COMPOUND	STRAIN	EC50a (μg/ml)	CC50b (μg/ml)	Selectivity Index c
CF-SD	A(H1N1)	16	>100	>6.1
	A(H3N2)	41	>100	>2.1
	A(H5N1)	33	>100	>3
	B	32	>100	>3
CF-SDM	A(H1N1)	18	>100	>5.6
	A(H3N2)	30	>100	>3.3
	A(H5N1)	>100	>100	0
	B	53	>100	>2
GF-SA	A(H1N1)	>100	>100	0
	A(H3N2)	>100	>100	0
	A(H5N1)	32	>100	>3
	B	36	>100	>3
GF-SD	A(H1N1)	34	>100	>3
	A(H3N2)	52	>100	>1.9
	A(H5N1)	>100	>100	0
	B	97	>100	>1
GF-SDM	A(H1N1)	33	>100	>3.1
	A(H3N2)	38	>100	>2.6
	A(H5N1)	19	>100	>5
	B	11	>100	>9
NF-SA	A(H1N1)	>100	>100	0
	A(H3N2)	>100	>100	0
	A(H5N1)	>100	>100	0
	B	80	>100	>1.3
NF-SD	A(H1N1)	>100	>100	0
	A(H3N2)	>100	>100	0
	A(H5N1)	>32	32	0
	B	>32	32	0
	A(H1N1)	3.7	>100	>27
Ribavirin	A(H3N2)	5.9	>100	>17
	A(H5N1)	4.3	>100	>23
	B	5.5	>100	>18

50% effective (virus-inhibitory) concentration determined by cytopathic effect inhibition assays, as quantified using neutral red.

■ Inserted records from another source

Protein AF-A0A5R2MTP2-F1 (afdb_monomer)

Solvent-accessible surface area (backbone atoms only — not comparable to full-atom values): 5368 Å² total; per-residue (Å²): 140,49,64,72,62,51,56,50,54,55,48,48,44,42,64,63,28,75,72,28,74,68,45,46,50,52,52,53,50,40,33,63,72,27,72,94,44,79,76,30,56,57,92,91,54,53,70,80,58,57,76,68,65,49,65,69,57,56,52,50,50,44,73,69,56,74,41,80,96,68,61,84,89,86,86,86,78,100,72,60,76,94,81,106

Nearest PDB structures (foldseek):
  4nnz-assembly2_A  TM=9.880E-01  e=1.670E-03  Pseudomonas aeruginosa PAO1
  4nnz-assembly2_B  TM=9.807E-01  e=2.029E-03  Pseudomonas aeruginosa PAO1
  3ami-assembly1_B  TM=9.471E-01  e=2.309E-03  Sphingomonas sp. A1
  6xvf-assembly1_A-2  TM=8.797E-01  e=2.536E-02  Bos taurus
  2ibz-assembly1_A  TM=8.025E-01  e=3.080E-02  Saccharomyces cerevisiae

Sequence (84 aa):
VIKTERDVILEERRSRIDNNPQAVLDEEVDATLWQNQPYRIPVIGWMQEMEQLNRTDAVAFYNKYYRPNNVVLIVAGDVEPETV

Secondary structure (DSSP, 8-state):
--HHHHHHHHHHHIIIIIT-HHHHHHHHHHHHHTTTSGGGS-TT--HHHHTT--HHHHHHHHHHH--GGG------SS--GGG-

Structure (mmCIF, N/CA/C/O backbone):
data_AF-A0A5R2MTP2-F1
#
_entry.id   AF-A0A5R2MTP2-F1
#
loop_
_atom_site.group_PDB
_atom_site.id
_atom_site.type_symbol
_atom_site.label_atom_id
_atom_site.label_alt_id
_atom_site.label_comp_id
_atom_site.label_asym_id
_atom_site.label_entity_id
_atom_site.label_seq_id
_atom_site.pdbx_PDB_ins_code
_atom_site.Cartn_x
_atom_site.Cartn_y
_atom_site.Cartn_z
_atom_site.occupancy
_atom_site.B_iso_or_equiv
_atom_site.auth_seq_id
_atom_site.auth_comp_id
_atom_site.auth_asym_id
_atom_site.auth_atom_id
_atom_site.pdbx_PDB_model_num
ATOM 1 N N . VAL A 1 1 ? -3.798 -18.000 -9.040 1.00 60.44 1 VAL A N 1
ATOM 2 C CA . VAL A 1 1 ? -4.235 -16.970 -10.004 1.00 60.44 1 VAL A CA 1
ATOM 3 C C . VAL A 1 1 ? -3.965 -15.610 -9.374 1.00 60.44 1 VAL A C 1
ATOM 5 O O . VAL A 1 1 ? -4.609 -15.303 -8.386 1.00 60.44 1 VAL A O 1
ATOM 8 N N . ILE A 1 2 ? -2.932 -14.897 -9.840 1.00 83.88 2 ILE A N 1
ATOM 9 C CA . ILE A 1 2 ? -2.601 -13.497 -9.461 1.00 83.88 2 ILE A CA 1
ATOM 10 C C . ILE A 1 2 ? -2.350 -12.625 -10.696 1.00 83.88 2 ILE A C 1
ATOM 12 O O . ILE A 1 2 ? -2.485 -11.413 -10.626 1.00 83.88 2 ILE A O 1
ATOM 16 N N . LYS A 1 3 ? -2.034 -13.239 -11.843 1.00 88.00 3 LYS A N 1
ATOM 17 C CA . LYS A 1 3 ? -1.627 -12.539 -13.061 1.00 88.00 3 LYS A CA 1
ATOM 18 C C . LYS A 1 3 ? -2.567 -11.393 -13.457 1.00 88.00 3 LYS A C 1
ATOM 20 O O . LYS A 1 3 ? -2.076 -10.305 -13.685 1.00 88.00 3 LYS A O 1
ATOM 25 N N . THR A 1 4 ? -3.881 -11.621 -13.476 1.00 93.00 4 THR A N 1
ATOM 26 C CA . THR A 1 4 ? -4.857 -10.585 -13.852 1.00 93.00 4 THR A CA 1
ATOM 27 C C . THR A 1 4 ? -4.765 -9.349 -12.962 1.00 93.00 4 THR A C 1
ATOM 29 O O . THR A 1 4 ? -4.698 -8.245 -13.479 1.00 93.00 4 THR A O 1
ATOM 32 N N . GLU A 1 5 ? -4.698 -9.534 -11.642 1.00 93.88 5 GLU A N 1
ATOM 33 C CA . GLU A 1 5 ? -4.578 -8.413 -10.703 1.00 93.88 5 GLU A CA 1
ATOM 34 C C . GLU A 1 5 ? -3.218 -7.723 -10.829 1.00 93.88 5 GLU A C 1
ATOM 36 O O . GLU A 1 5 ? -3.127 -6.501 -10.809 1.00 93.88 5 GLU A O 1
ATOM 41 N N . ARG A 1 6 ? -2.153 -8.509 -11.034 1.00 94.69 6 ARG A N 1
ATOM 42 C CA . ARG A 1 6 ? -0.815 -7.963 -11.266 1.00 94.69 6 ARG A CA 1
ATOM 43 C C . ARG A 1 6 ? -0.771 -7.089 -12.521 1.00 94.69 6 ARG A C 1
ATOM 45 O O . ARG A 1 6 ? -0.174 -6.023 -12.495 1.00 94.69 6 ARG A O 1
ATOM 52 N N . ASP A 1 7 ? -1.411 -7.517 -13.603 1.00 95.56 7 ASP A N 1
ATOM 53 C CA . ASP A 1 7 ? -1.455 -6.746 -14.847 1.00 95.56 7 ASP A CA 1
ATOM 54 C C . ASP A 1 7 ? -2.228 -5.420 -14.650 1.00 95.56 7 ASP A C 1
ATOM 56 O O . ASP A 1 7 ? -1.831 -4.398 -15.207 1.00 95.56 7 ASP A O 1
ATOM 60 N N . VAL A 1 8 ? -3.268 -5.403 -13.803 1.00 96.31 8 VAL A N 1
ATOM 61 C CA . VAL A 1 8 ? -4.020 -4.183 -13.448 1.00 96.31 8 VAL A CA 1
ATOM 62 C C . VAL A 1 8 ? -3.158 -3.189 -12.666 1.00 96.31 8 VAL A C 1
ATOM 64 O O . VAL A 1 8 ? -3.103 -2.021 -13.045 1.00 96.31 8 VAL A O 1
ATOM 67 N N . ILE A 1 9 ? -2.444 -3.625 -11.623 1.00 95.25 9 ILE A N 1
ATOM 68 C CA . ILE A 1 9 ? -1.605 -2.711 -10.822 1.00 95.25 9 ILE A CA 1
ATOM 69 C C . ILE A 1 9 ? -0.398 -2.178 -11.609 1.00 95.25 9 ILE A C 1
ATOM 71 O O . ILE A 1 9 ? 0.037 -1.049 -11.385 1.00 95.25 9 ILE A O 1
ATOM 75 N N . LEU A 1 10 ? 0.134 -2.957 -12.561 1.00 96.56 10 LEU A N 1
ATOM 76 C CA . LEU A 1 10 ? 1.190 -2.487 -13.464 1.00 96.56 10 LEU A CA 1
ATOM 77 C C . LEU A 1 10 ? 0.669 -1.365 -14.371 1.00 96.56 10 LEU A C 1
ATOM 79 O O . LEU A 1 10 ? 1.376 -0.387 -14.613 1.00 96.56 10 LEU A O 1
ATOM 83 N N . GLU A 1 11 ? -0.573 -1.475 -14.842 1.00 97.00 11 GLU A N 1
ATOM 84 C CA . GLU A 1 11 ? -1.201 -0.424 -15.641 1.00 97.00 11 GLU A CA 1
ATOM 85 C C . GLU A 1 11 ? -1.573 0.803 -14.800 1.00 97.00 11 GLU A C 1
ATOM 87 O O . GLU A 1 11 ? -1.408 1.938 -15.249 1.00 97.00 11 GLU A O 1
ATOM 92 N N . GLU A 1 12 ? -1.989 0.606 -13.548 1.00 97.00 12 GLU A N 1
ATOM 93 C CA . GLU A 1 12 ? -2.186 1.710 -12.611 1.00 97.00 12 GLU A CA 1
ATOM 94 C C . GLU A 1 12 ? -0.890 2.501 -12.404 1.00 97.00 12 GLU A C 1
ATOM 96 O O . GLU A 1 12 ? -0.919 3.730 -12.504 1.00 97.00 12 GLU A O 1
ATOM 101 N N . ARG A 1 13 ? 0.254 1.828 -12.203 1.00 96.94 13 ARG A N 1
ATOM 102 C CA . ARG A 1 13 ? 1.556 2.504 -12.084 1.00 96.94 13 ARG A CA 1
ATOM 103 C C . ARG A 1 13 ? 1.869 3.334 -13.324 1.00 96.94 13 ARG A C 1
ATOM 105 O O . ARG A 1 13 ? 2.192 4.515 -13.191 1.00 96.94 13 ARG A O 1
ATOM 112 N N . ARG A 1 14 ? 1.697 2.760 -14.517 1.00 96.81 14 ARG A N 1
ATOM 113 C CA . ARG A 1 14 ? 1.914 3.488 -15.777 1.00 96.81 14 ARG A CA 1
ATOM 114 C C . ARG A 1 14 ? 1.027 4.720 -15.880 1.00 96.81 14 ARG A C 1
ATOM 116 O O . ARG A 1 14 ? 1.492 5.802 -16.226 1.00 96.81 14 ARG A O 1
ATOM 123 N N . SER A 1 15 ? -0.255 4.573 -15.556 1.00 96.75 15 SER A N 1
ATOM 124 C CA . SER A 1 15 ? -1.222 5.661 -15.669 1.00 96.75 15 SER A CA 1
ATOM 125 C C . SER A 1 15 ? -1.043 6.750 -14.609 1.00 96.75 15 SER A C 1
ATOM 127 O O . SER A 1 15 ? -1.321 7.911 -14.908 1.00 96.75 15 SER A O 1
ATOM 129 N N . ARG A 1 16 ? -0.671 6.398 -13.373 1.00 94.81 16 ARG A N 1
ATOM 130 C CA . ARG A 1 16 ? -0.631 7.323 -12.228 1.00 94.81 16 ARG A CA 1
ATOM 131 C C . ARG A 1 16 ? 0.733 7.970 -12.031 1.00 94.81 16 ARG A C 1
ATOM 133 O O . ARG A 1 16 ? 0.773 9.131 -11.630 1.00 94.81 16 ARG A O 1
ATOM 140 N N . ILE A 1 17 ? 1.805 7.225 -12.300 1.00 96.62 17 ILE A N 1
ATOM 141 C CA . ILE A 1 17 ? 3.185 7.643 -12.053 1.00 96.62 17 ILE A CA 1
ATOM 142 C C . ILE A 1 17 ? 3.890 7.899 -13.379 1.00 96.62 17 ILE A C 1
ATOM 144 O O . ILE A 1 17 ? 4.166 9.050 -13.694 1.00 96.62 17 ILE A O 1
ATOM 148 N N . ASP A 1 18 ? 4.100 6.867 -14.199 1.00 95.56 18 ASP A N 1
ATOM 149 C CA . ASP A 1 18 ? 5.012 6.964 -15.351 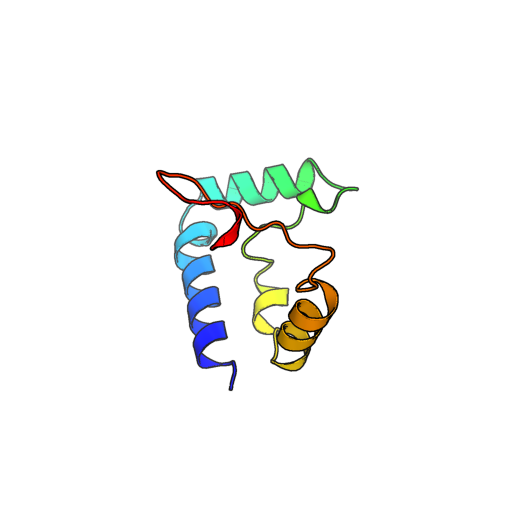1.00 95.56 18 ASP A CA 1
ATOM 150 C C . ASP A 1 18 ? 4.543 7.992 -16.405 1.00 95.56 18 ASP A C 1
ATOM 152 O O . ASP A 1 18 ? 5.357 8.674 -17.026 1.00 95.56 18 ASP A O 1
ATOM 156 N N . ASN A 1 19 ? 3.226 8.156 -16.578 1.00 96.75 19 ASN A N 1
ATOM 157 C CA . ASN A 1 19 ? 2.632 9.141 -17.490 1.00 96.75 19 ASN A CA 1
ATOM 158 C C . ASN A 1 19 ? 2.485 10.553 -16.886 1.00 96.75 19 ASN A C 1
ATOM 160 O O . ASN A 1 19 ? 1.972 11.453 -17.555 1.00 96.75 19 ASN A O 1
ATOM 164 N N . ASN A 1 20 ? 2.905 10.767 -15.636 1.00 97.50 20 ASN A N 1
ATOM 165 C CA . ASN A 1 20 ? 2.810 12.047 -14.941 1.00 97.50 20 ASN A CA 1
ATOM 166 C C . ASN A 1 20 ? 4.202 12.523 -14.478 1.00 97.50 20 ASN A C 1
ATOM 168 O O . ASN A 1 20 ? 4.688 12.075 -13.441 1.00 97.50 20 ASN A O 1
ATOM 172 N N . PRO A 1 21 ? 4.824 13.494 -15.176 1.00 97.00 21 PRO A N 1
ATOM 173 C CA . PRO A 1 21 ? 6.158 13.988 -14.830 1.00 97.00 21 PRO A CA 1
ATOM 174 C C . PRO A 1 21 ? 6.293 14.517 -13.397 1.00 97.00 21 PRO A C 1
ATOM 176 O O . PRO A 1 21 ? 7.360 14.385 -12.804 1.00 97.00 21 PRO A O 1
ATOM 179 N N . GLN A 1 22 ? 5.228 15.100 -12.833 1.00 98.19 22 GLN A N 1
ATOM 180 C CA . GLN A 1 22 ? 5.242 15.559 -11.444 1.00 98.19 22 GLN A CA 1
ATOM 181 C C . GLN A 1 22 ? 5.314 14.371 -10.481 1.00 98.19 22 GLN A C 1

50% cytotoxic concentration to confluent uninfected cell monolayers.

CC50 divided by EC50.

The synthesized compounds were evaluated for antiHIV activity against HIV-1 replication in acutely infected MT-4 cells (Table 2). The 50% effective concentration (EC50) values of the compounds against the replication of HIV-1 were higher than the cytotoxic concentrations (CC50). Whereas the standard AZT (EC50) had 0.0064 μM against HIV-1 in MT-4 cells. Cytotoxic concentrations of test compounds were found to be 39-75 μM, whereas the standard AZT showed 65.9 μM in mock infected MT-4 cells Compound GF-SDM (CC50=39.44 μM)displayed marked cytostatic activity in the MT-4 cells. Presence of 2-pyrimidinyl/4,6-dimethyl-2-pyrimidinyl group in sulphonamide (SO2NH2) of N-sulphonamidomethyl piperzinyl flouroquinolone lead molecule is essential for antiviral activity against influenza viruses. Free SO2NH2 of N-sulphonamidomethyl piperizinyl flouroquinolone substitution will reduce the antiviral activity (Table 1). These lead molecules are suitable for designing newer derivatives against influenza viruses based upon promising antiviral activity seen.

TABLE 2

ANTIHIV ACTIVITY OF FLUOROQUINOLONES IN MT-4 CELLS

COMPOUND	EC50 (μM)	CC50 (μM)	Max Prot
GF-SA	> 58.71	58.71	1
GF-SD	> 70.10	70.10	1
NF-SA	> 75.55	75.55	0
NF-SD	> 66.85	66.85	1
NF-SDM	> 56.31	56.31	6
CF-SD	> 74.13	74.13	2
CF-SDM	> 70.79	70.79	0
GF-SDM	> 39.44	39.44	0
AZT	0.0064	64.5	106

a50% Effective concentration of compound, achieving 50% protection of MT-4 cells against the cytopathic effect of HIV. b50% Cytotoxic concentration of compound, required to reduce the viability of mock-infected MT-4 cells by 50%.